_WHAT TO PRODUCE_
Entries follow. Give back exactly the lines starting at the one containing "ATOM 85 C CA" and ending at the one containing "ATOM 87 O O", and no other lines.

_PROVIDED INFORMATION_

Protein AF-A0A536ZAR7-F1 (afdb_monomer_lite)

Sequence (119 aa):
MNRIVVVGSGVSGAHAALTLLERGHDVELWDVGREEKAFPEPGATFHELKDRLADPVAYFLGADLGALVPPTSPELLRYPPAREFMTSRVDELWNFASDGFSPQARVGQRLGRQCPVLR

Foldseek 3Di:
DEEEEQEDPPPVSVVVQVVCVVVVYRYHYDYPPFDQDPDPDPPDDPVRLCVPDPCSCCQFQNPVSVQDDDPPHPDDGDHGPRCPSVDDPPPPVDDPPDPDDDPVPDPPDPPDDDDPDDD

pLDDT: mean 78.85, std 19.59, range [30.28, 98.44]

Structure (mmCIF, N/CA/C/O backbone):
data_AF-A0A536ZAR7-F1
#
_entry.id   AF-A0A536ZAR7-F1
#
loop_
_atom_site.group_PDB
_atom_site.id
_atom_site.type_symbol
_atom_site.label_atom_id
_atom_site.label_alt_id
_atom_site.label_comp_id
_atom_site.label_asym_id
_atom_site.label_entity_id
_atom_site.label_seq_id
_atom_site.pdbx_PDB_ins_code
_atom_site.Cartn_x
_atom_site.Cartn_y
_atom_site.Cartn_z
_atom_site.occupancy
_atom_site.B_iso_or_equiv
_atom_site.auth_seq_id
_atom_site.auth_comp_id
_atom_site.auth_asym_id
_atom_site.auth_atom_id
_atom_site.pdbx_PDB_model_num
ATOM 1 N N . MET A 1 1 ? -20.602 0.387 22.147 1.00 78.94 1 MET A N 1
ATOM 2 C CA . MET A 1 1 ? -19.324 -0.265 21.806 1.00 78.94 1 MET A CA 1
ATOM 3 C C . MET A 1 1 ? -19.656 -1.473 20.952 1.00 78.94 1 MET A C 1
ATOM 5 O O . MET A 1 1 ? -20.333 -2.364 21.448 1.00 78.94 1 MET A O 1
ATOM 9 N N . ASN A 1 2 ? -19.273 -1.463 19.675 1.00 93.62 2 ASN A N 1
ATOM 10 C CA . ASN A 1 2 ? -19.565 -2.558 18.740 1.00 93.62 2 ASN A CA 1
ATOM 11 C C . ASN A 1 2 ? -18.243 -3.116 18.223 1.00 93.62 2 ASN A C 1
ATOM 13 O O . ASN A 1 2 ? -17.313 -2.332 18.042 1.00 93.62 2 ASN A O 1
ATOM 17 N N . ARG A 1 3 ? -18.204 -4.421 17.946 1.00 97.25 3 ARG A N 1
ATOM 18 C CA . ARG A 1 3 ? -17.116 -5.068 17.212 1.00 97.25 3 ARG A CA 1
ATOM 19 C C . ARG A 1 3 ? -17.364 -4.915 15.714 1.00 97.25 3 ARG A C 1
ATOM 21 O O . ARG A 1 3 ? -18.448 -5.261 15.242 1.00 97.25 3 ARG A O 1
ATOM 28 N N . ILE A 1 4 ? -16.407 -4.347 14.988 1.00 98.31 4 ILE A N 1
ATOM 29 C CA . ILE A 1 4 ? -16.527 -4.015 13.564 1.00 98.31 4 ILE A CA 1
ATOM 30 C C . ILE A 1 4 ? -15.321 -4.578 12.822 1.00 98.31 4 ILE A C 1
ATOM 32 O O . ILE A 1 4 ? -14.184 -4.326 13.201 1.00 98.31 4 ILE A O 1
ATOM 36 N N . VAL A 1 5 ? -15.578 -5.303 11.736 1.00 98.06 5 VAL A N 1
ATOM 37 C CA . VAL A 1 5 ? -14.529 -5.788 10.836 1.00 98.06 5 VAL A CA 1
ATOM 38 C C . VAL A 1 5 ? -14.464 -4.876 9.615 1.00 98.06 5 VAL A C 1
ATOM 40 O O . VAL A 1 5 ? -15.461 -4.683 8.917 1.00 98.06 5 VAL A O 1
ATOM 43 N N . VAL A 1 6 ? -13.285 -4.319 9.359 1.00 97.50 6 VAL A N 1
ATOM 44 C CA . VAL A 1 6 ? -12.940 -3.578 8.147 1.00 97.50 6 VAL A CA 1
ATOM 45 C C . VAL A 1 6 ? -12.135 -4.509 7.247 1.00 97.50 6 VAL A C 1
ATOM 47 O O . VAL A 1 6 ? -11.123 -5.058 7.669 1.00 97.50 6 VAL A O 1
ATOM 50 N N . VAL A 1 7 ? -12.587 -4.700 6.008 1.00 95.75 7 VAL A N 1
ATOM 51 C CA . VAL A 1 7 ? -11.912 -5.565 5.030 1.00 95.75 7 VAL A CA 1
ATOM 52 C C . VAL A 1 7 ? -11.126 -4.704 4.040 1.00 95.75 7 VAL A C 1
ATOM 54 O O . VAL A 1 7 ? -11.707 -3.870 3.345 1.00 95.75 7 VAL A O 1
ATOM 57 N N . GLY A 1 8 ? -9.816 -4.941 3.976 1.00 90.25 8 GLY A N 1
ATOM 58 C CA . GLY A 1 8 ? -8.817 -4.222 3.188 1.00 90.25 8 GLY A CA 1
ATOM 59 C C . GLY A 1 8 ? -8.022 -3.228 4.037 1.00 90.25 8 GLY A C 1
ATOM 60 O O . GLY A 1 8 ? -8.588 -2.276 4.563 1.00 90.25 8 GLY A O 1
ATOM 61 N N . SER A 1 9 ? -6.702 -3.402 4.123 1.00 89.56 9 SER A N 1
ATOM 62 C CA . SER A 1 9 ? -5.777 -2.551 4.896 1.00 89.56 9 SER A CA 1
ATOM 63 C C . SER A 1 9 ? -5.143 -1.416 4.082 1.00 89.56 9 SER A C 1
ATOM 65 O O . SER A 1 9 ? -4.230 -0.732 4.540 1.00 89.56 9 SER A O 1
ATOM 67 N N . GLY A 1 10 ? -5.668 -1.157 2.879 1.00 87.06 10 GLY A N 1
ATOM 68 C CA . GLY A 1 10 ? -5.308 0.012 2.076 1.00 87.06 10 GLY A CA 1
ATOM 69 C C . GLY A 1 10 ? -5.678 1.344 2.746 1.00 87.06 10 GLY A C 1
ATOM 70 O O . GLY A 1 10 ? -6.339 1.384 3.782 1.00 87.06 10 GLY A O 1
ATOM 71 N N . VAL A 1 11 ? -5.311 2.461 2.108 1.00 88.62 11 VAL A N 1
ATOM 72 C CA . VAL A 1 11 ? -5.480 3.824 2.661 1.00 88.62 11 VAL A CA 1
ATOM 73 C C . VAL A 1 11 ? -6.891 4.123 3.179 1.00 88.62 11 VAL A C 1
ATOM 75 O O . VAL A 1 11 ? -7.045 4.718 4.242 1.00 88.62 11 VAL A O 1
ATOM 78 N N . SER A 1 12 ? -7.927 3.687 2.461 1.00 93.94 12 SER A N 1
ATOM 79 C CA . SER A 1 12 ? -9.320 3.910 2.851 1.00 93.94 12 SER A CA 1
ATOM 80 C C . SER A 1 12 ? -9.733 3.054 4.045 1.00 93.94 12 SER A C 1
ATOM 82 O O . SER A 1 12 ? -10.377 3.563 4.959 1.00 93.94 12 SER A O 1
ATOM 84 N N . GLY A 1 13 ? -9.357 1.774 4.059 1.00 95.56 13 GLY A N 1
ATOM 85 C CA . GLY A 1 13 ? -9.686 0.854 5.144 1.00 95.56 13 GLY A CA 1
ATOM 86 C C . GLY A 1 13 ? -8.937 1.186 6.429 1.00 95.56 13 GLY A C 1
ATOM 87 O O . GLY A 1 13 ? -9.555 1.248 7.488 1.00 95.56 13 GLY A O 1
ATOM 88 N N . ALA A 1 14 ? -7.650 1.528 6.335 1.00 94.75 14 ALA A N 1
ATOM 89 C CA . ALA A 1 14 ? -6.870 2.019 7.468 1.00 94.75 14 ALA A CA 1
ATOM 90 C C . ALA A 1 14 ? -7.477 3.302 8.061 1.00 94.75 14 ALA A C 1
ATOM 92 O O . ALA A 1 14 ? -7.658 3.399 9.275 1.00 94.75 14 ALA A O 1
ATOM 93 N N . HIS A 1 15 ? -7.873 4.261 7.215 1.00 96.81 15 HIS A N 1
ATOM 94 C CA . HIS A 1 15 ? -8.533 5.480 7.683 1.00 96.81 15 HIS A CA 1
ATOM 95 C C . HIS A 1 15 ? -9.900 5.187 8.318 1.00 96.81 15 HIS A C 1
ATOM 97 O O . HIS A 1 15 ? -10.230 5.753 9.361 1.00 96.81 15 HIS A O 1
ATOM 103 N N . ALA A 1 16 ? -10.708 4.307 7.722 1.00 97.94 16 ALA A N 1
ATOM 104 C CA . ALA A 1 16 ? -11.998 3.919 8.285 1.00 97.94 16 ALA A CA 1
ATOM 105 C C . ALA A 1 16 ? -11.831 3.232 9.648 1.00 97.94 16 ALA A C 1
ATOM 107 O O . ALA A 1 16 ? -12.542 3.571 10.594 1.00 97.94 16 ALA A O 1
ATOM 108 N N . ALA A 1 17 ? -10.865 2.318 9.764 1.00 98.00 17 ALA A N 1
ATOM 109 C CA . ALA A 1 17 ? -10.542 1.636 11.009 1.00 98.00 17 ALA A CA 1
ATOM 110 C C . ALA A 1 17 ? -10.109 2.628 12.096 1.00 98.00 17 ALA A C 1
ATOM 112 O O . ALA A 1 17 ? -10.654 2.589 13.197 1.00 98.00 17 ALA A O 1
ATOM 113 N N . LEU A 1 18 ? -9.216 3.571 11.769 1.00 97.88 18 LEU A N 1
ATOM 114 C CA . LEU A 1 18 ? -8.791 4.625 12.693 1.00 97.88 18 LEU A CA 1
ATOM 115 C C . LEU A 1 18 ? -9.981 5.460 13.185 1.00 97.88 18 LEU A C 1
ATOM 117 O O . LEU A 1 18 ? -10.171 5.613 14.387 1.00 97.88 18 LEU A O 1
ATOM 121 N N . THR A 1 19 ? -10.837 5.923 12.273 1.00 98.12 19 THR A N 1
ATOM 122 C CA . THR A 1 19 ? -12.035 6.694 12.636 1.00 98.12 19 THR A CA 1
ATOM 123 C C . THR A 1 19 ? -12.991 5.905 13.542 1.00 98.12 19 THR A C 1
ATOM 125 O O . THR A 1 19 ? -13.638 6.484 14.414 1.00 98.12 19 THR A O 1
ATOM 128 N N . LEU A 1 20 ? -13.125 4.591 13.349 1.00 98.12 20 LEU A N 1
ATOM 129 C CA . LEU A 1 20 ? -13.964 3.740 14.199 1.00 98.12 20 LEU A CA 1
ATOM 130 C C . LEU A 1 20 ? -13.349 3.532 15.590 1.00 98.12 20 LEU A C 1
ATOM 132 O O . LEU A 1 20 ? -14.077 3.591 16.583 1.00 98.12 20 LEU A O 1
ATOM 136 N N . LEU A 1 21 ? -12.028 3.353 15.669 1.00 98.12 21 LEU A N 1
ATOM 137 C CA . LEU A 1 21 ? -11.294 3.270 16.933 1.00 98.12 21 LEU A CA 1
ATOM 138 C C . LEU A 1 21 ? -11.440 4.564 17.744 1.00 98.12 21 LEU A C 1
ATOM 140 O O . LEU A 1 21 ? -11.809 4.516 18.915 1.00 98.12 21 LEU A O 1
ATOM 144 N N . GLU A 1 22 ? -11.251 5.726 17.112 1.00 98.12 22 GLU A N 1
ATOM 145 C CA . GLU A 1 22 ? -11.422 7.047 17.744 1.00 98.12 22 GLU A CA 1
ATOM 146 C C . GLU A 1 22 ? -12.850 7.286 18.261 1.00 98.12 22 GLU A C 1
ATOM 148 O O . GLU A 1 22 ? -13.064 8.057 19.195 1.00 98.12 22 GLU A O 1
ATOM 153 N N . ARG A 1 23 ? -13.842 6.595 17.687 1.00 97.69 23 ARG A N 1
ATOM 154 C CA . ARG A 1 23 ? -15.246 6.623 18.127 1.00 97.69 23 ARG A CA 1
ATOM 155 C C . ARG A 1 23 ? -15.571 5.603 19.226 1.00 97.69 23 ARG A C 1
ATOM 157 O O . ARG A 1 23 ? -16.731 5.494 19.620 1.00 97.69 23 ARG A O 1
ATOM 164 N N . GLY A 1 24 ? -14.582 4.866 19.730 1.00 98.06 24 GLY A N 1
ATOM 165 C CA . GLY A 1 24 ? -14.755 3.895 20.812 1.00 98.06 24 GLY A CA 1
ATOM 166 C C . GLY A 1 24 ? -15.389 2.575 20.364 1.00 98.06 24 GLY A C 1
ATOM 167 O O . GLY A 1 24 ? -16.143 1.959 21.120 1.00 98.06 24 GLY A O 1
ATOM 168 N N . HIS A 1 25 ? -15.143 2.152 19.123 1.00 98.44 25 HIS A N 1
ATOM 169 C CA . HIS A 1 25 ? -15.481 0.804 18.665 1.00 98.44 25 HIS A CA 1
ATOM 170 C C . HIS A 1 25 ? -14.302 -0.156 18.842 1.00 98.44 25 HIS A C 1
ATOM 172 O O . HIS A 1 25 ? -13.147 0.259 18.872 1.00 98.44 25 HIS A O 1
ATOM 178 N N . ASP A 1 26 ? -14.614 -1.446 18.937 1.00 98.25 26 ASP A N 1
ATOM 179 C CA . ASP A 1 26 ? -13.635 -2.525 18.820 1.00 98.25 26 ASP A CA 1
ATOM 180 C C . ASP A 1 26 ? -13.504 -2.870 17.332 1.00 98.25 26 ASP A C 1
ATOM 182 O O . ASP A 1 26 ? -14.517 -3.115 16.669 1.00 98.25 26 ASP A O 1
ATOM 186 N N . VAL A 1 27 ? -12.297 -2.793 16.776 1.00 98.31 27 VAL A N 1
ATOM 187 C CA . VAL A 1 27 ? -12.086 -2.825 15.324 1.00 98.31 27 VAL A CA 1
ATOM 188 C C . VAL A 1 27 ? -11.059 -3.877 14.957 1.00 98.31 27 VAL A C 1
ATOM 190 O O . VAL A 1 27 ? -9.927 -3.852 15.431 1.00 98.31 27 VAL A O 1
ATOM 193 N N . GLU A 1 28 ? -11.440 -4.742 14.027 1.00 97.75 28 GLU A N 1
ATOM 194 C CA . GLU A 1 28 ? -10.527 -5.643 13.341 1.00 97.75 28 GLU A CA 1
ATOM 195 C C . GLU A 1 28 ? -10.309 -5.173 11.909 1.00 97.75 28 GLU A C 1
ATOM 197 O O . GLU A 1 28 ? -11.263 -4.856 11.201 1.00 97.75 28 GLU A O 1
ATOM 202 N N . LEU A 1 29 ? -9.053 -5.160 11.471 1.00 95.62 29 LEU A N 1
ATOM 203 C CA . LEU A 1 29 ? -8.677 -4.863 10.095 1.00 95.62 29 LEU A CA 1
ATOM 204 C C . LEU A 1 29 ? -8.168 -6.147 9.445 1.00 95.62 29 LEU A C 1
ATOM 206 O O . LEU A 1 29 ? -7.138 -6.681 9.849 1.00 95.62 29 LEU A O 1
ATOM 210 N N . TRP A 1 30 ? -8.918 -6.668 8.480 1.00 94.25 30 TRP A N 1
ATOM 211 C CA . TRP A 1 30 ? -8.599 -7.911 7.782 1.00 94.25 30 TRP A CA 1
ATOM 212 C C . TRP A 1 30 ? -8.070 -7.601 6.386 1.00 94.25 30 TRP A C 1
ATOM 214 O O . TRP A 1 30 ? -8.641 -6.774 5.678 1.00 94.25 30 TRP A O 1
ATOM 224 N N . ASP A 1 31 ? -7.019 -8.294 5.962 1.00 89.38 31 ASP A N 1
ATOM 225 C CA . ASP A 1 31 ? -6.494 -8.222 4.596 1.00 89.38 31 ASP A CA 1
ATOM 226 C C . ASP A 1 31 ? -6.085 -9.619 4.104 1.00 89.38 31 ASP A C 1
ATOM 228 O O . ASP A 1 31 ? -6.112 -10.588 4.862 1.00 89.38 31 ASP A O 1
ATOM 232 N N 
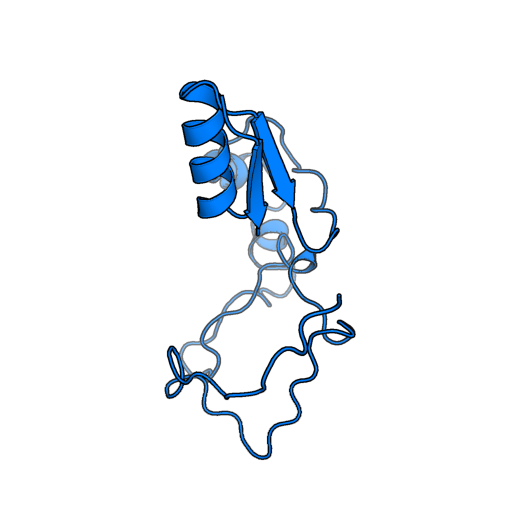. VAL A 1 32 ? -5.684 -9.732 2.840 1.00 82.75 32 VAL A N 1
ATOM 233 C CA . VAL A 1 32 ? -5.300 -10.971 2.147 1.00 82.75 32 VAL A CA 1
ATOM 234 C C . VAL A 1 32 ? -3.994 -11.603 2.661 1.00 82.75 32 VAL A C 1
ATOM 236 O O . VAL A 1 32 ? -3.477 -12.530 2.047 1.00 82.75 32 VAL A O 1
ATOM 239 N N . GLY A 1 33 ? -3.450 -11.118 3.784 1.00 78.25 33 GLY A N 1
ATOM 240 C CA . GLY A 1 33 ? -2.315 -11.728 4.483 1.00 78.25 33 GLY A CA 1
ATOM 241 C C . GLY A 1 33 ? -0.963 -11.552 3.793 1.00 78.25 33 GLY A C 1
ATOM 242 O O . GLY A 1 33 ? -0.029 -12.296 4.081 1.00 78.25 33 GLY A O 1
ATOM 243 N N . ARG A 1 34 ? -0.847 -10.596 2.867 1.00 78.94 34 ARG A N 1
ATOM 244 C CA . ARG A 1 34 ? 0.408 -10.317 2.168 1.00 78.94 34 ARG A CA 1
ATOM 245 C C . ARG A 1 34 ? 1.223 -9.276 2.917 1.00 78.94 34 ARG A C 1
ATOM 247 O O . ARG A 1 34 ? 0.706 -8.218 3.263 1.00 78.94 34 ARG A O 1
ATOM 254 N N . GLU A 1 35 ? 2.500 -9.567 3.121 1.00 79.12 35 GLU A N 1
ATOM 255 C CA . GLU A 1 35 ? 3.413 -8.642 3.782 1.00 79.12 35 GLU A CA 1
ATOM 256 C C . GLU A 1 35 ? 3.993 -7.636 2.786 1.00 79.12 35 GLU A C 1
ATOM 258 O O . GLU A 1 35 ? 4.537 -7.990 1.735 1.00 79.12 35 GLU A O 1
ATOM 263 N N . GLU A 1 36 ? 3.877 -6.359 3.139 1.00 80.56 36 GLU A N 1
ATOM 264 C CA . GLU A 1 36 ? 4.615 -5.289 2.483 1.00 80.56 36 GLU A CA 1
ATOM 265 C C . GLU A 1 36 ? 6.106 -5.421 2.822 1.00 80.56 36 GLU A C 1
ATOM 267 O O . GLU A 1 36 ? 6.483 -5.740 3.952 1.00 80.56 36 GLU A O 1
ATOM 272 N N . LYS A 1 37 ? 6.979 -5.152 1.843 1.00 80.12 37 LYS A N 1
ATOM 273 C CA . LYS A 1 37 ? 8.416 -5.040 2.119 1.00 80.12 37 LYS A CA 1
ATOM 274 C C . LYS A 1 37 ? 8.644 -3.906 3.114 1.00 80.12 37 LYS A C 1
ATOM 276 O O . LYS A 1 37 ? 8.015 -2.857 3.006 1.00 80.12 37 LYS A O 1
ATOM 281 N N . ALA A 1 38 ? 9.588 -4.098 4.034 1.00 81.94 38 ALA A N 1
ATOM 282 C CA . ALA A 1 38 ? 9.937 -3.081 5.017 1.00 81.94 38 ALA A CA 1
ATOM 283 C C . ALA A 1 38 ? 10.175 -1.719 4.345 1.00 81.94 38 ALA A C 1
ATOM 285 O O . ALA A 1 38 ? 10.907 -1.611 3.355 1.00 81.94 38 ALA A O 1
ATOM 286 N N . PHE A 1 39 ? 9.529 -0.688 4.886 1.00 84.25 39 PHE A N 1
ATOM 287 C CA . PHE A 1 39 ? 9.671 0.668 4.383 1.00 84.25 39 PHE A CA 1
ATOM 288 C C . PHE A 1 39 ? 11.121 1.138 4.607 1.00 84.25 39 PHE A C 1
ATOM 290 O O . PHE A 1 39 ? 11.607 1.040 5.735 1.00 84.25 39 PHE A O 1
ATOM 297 N N . PRO A 1 40 ? 11.827 1.610 3.563 1.00 86.12 40 PRO A N 1
ATOM 298 C CA . PRO A 1 40 ? 13.283 1.767 3.601 1.00 86.12 40 PRO A CA 1
ATOM 299 C C . PRO A 1 40 ? 13.764 2.856 4.567 1.00 86.12 40 PRO A C 1
ATOM 301 O O . PRO A 1 40 ? 14.856 2.735 5.106 1.00 86.12 40 PRO A O 1
ATOM 304 N N . GLU A 1 41 ? 12.954 3.888 4.815 1.00 87.88 41 GLU A N 1
ATOM 305 C CA . GLU A 1 41 ? 13.293 5.006 5.704 1.00 87.88 41 GLU A CA 1
ATOM 306 C C . GLU A 1 41 ? 12.104 5.319 6.627 1.00 87.88 41 GLU A C 1
ATOM 308 O O . GLU A 1 41 ? 11.200 6.074 6.249 1.00 87.88 41 GLU A O 1
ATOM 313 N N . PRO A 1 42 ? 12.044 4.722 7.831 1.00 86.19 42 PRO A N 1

_RESULT OF THE EXERCISE_
ATOM 85 C CA . GLY A 1 13 ? -9.686 0.854 5.144 1.00 95.56 13 GLY A CA 1
ATOM 86 C C . GLY A 1 13 ? -8.937 1.186 6.429 1.00 95.56 13 GLY A C 1
ATOM 87 O O . GLY A 1 13 ? -9.555 1.248 7.488 1.00 95.56 13 GLY A O 1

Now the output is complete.